▸ THE PROBLEM:
Go to the line that contains "ATOM 243 C C" and transcribe from there to the end of the entries, that line and the last one included.

▸ MATERIAL FOR THIS TASK:
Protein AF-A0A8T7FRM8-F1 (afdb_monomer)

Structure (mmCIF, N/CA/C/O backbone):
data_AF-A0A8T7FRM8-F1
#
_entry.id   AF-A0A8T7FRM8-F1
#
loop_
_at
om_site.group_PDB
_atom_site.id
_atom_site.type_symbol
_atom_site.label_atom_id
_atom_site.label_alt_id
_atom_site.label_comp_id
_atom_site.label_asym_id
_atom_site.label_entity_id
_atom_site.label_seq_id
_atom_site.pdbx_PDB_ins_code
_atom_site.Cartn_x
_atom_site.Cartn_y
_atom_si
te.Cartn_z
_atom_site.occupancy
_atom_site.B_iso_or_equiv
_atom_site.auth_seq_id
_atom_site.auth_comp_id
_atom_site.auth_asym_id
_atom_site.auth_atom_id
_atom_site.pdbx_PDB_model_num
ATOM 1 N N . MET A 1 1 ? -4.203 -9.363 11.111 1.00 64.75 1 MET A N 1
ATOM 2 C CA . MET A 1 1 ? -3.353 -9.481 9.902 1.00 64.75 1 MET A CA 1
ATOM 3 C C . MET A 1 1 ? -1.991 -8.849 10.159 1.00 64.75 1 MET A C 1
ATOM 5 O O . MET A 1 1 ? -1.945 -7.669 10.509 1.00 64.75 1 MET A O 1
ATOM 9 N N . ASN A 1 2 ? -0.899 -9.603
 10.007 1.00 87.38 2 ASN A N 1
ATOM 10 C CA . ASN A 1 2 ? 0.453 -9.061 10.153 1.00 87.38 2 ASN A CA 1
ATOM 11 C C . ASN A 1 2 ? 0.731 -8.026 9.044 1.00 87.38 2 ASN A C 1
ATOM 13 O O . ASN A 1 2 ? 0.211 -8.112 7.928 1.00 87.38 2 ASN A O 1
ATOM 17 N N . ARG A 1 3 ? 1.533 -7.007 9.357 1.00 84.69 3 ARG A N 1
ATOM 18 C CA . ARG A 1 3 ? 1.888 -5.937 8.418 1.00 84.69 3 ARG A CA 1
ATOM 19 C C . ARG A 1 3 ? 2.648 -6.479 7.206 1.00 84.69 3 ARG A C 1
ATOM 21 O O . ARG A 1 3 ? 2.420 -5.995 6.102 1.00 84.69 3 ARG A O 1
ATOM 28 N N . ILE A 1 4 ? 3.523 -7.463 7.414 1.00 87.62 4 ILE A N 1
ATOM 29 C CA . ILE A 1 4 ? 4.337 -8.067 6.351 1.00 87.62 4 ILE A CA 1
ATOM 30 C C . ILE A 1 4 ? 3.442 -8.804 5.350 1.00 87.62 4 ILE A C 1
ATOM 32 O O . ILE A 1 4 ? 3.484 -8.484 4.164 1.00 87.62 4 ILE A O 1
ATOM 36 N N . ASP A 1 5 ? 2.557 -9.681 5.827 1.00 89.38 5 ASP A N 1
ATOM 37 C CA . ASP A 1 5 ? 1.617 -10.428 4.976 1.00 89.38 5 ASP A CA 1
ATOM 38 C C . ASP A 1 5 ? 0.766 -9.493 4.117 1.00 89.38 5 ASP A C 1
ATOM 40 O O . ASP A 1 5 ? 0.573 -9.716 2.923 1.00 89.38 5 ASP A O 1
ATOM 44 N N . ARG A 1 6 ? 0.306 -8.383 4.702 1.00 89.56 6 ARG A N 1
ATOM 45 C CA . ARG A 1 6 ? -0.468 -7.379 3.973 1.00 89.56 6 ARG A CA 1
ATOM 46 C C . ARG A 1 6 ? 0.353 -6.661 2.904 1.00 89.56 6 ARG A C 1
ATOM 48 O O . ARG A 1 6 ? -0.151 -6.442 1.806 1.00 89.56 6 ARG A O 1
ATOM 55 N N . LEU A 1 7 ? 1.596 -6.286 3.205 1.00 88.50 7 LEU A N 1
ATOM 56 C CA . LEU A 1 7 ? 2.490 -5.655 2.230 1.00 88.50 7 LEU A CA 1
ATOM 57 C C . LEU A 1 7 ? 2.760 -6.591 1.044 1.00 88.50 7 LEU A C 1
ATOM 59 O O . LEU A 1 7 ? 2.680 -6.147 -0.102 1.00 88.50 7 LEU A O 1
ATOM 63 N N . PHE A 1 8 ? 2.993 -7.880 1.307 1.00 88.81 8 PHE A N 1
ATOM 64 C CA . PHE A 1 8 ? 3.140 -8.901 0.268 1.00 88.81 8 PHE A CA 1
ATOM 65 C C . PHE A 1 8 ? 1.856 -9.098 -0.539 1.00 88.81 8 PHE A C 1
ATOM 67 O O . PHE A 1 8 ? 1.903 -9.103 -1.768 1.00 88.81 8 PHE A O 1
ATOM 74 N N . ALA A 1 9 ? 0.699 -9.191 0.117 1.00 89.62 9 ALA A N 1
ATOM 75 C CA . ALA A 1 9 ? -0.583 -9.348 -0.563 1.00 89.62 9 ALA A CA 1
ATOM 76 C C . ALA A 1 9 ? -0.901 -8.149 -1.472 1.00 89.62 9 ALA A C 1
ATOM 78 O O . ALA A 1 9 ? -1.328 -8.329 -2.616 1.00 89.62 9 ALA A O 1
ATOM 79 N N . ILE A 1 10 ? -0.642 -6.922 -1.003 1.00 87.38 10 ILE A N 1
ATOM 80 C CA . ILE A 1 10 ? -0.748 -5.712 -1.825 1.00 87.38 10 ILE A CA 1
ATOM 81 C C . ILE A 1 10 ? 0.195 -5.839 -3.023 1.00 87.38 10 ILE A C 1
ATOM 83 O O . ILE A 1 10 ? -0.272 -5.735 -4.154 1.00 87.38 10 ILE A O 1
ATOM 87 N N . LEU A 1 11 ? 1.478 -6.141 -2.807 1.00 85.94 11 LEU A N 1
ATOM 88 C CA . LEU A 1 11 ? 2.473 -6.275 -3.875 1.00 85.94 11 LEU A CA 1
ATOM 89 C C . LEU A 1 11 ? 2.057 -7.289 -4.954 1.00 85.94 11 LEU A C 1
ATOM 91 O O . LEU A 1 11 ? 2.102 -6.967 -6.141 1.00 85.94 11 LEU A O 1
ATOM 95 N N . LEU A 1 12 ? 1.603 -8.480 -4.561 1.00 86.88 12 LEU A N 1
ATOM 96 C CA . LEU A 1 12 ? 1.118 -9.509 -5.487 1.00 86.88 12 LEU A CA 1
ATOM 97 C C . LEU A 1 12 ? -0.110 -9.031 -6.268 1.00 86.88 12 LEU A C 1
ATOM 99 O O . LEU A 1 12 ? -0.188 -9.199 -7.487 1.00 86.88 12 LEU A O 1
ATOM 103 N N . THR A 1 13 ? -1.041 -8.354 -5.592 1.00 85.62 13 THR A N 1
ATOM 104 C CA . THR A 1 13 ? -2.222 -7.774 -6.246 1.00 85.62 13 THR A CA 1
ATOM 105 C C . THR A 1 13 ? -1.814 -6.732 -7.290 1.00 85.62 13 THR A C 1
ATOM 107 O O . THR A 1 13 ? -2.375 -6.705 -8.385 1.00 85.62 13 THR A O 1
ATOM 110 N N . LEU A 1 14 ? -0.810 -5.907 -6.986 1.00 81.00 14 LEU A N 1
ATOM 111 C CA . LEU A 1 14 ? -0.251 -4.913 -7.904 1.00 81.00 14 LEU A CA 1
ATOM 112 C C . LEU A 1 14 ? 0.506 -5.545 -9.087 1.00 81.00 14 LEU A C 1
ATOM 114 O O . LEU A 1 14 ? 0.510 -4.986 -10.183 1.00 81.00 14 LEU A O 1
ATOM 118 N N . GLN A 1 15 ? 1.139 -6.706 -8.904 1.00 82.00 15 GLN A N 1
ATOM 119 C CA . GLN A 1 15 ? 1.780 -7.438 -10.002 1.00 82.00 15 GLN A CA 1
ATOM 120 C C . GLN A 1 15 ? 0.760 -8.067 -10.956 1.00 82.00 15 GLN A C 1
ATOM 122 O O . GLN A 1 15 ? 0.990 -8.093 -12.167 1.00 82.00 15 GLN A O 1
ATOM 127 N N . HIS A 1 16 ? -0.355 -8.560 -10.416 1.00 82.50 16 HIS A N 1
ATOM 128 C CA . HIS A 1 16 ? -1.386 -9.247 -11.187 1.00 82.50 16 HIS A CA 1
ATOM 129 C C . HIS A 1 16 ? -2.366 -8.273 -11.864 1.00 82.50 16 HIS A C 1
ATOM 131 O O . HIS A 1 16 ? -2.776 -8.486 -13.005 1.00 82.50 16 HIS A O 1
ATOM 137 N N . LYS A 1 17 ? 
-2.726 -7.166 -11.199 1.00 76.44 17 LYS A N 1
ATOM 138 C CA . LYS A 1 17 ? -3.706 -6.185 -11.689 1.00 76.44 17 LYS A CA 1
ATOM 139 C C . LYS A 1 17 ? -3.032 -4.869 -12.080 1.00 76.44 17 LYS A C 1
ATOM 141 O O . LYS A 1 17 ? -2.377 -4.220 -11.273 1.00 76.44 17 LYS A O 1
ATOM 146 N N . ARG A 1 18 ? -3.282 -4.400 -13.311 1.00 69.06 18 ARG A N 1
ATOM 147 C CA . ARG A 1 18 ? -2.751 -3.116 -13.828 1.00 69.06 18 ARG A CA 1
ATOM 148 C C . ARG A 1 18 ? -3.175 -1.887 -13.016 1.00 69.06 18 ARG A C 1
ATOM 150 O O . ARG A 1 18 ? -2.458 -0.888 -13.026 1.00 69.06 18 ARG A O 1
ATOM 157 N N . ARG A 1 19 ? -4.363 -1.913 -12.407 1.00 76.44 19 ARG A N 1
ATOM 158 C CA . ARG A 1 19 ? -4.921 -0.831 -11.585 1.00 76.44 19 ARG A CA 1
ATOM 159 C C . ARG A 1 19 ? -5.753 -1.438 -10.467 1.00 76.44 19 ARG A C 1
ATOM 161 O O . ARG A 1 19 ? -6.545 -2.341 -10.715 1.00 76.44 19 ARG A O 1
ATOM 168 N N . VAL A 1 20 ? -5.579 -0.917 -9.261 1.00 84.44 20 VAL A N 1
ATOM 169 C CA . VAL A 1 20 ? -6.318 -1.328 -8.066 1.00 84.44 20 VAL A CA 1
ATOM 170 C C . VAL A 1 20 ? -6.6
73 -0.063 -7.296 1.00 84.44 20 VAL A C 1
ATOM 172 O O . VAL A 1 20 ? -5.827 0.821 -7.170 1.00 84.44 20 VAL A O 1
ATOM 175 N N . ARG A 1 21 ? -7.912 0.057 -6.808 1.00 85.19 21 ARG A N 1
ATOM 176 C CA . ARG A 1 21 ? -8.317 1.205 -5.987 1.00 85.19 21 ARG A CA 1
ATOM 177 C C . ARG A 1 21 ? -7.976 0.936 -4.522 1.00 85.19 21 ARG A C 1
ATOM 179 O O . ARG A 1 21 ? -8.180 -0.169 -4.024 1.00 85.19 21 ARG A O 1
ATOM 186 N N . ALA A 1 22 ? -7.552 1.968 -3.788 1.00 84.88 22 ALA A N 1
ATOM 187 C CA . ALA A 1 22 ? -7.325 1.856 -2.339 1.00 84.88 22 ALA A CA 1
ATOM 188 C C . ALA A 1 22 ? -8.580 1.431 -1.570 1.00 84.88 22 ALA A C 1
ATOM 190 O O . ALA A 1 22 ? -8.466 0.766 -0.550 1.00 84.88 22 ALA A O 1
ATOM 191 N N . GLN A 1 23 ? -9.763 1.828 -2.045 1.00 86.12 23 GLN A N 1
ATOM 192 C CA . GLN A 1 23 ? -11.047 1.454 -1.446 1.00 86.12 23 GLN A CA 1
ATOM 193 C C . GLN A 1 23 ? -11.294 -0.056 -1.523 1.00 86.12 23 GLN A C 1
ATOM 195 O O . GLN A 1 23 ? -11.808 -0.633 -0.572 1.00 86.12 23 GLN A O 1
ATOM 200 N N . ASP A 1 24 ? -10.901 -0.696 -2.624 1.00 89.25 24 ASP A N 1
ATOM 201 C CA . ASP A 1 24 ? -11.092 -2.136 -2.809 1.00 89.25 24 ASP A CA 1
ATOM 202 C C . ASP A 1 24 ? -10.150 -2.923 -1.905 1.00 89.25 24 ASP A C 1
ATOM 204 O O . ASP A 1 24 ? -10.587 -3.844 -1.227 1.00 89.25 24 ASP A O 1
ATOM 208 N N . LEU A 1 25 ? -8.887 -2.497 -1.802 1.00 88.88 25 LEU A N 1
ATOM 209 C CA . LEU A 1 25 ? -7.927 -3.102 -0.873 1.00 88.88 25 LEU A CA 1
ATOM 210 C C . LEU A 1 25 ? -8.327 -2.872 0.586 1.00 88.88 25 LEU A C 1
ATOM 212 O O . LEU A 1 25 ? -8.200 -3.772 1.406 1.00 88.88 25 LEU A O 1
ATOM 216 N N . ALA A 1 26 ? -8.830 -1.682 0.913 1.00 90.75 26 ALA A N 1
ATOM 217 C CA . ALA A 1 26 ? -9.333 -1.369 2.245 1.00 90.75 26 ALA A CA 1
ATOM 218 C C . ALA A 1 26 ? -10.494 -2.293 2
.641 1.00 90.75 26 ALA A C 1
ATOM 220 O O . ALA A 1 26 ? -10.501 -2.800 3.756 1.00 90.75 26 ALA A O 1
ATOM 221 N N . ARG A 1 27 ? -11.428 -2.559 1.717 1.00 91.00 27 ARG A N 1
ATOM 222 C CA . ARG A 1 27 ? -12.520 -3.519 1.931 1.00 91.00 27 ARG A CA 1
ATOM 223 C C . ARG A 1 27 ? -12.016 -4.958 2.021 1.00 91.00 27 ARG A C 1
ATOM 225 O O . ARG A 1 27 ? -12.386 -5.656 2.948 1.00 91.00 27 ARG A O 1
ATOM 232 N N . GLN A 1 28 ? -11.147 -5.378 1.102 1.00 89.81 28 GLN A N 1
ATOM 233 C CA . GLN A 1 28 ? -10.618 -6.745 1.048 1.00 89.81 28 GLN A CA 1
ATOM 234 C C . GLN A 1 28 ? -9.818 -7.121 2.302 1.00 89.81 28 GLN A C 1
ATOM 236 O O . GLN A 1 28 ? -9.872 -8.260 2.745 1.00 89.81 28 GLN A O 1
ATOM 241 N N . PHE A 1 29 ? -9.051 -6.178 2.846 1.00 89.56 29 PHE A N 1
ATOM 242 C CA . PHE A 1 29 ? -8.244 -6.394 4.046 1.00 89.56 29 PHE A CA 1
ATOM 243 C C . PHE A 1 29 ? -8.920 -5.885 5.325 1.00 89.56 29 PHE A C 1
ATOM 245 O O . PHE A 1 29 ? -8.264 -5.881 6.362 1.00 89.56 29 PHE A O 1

▸ SOLVED EXERCISE:
ATOM 243 C C . PHE A 1 29 ? -8.920 -5.885 5.325 1.00 89.56 29 PHE A C 1
ATOM 245 O O . PHE A 1 29 ? -8.264 -5.881 6.362 1.00 89.56 29 PHE A O 1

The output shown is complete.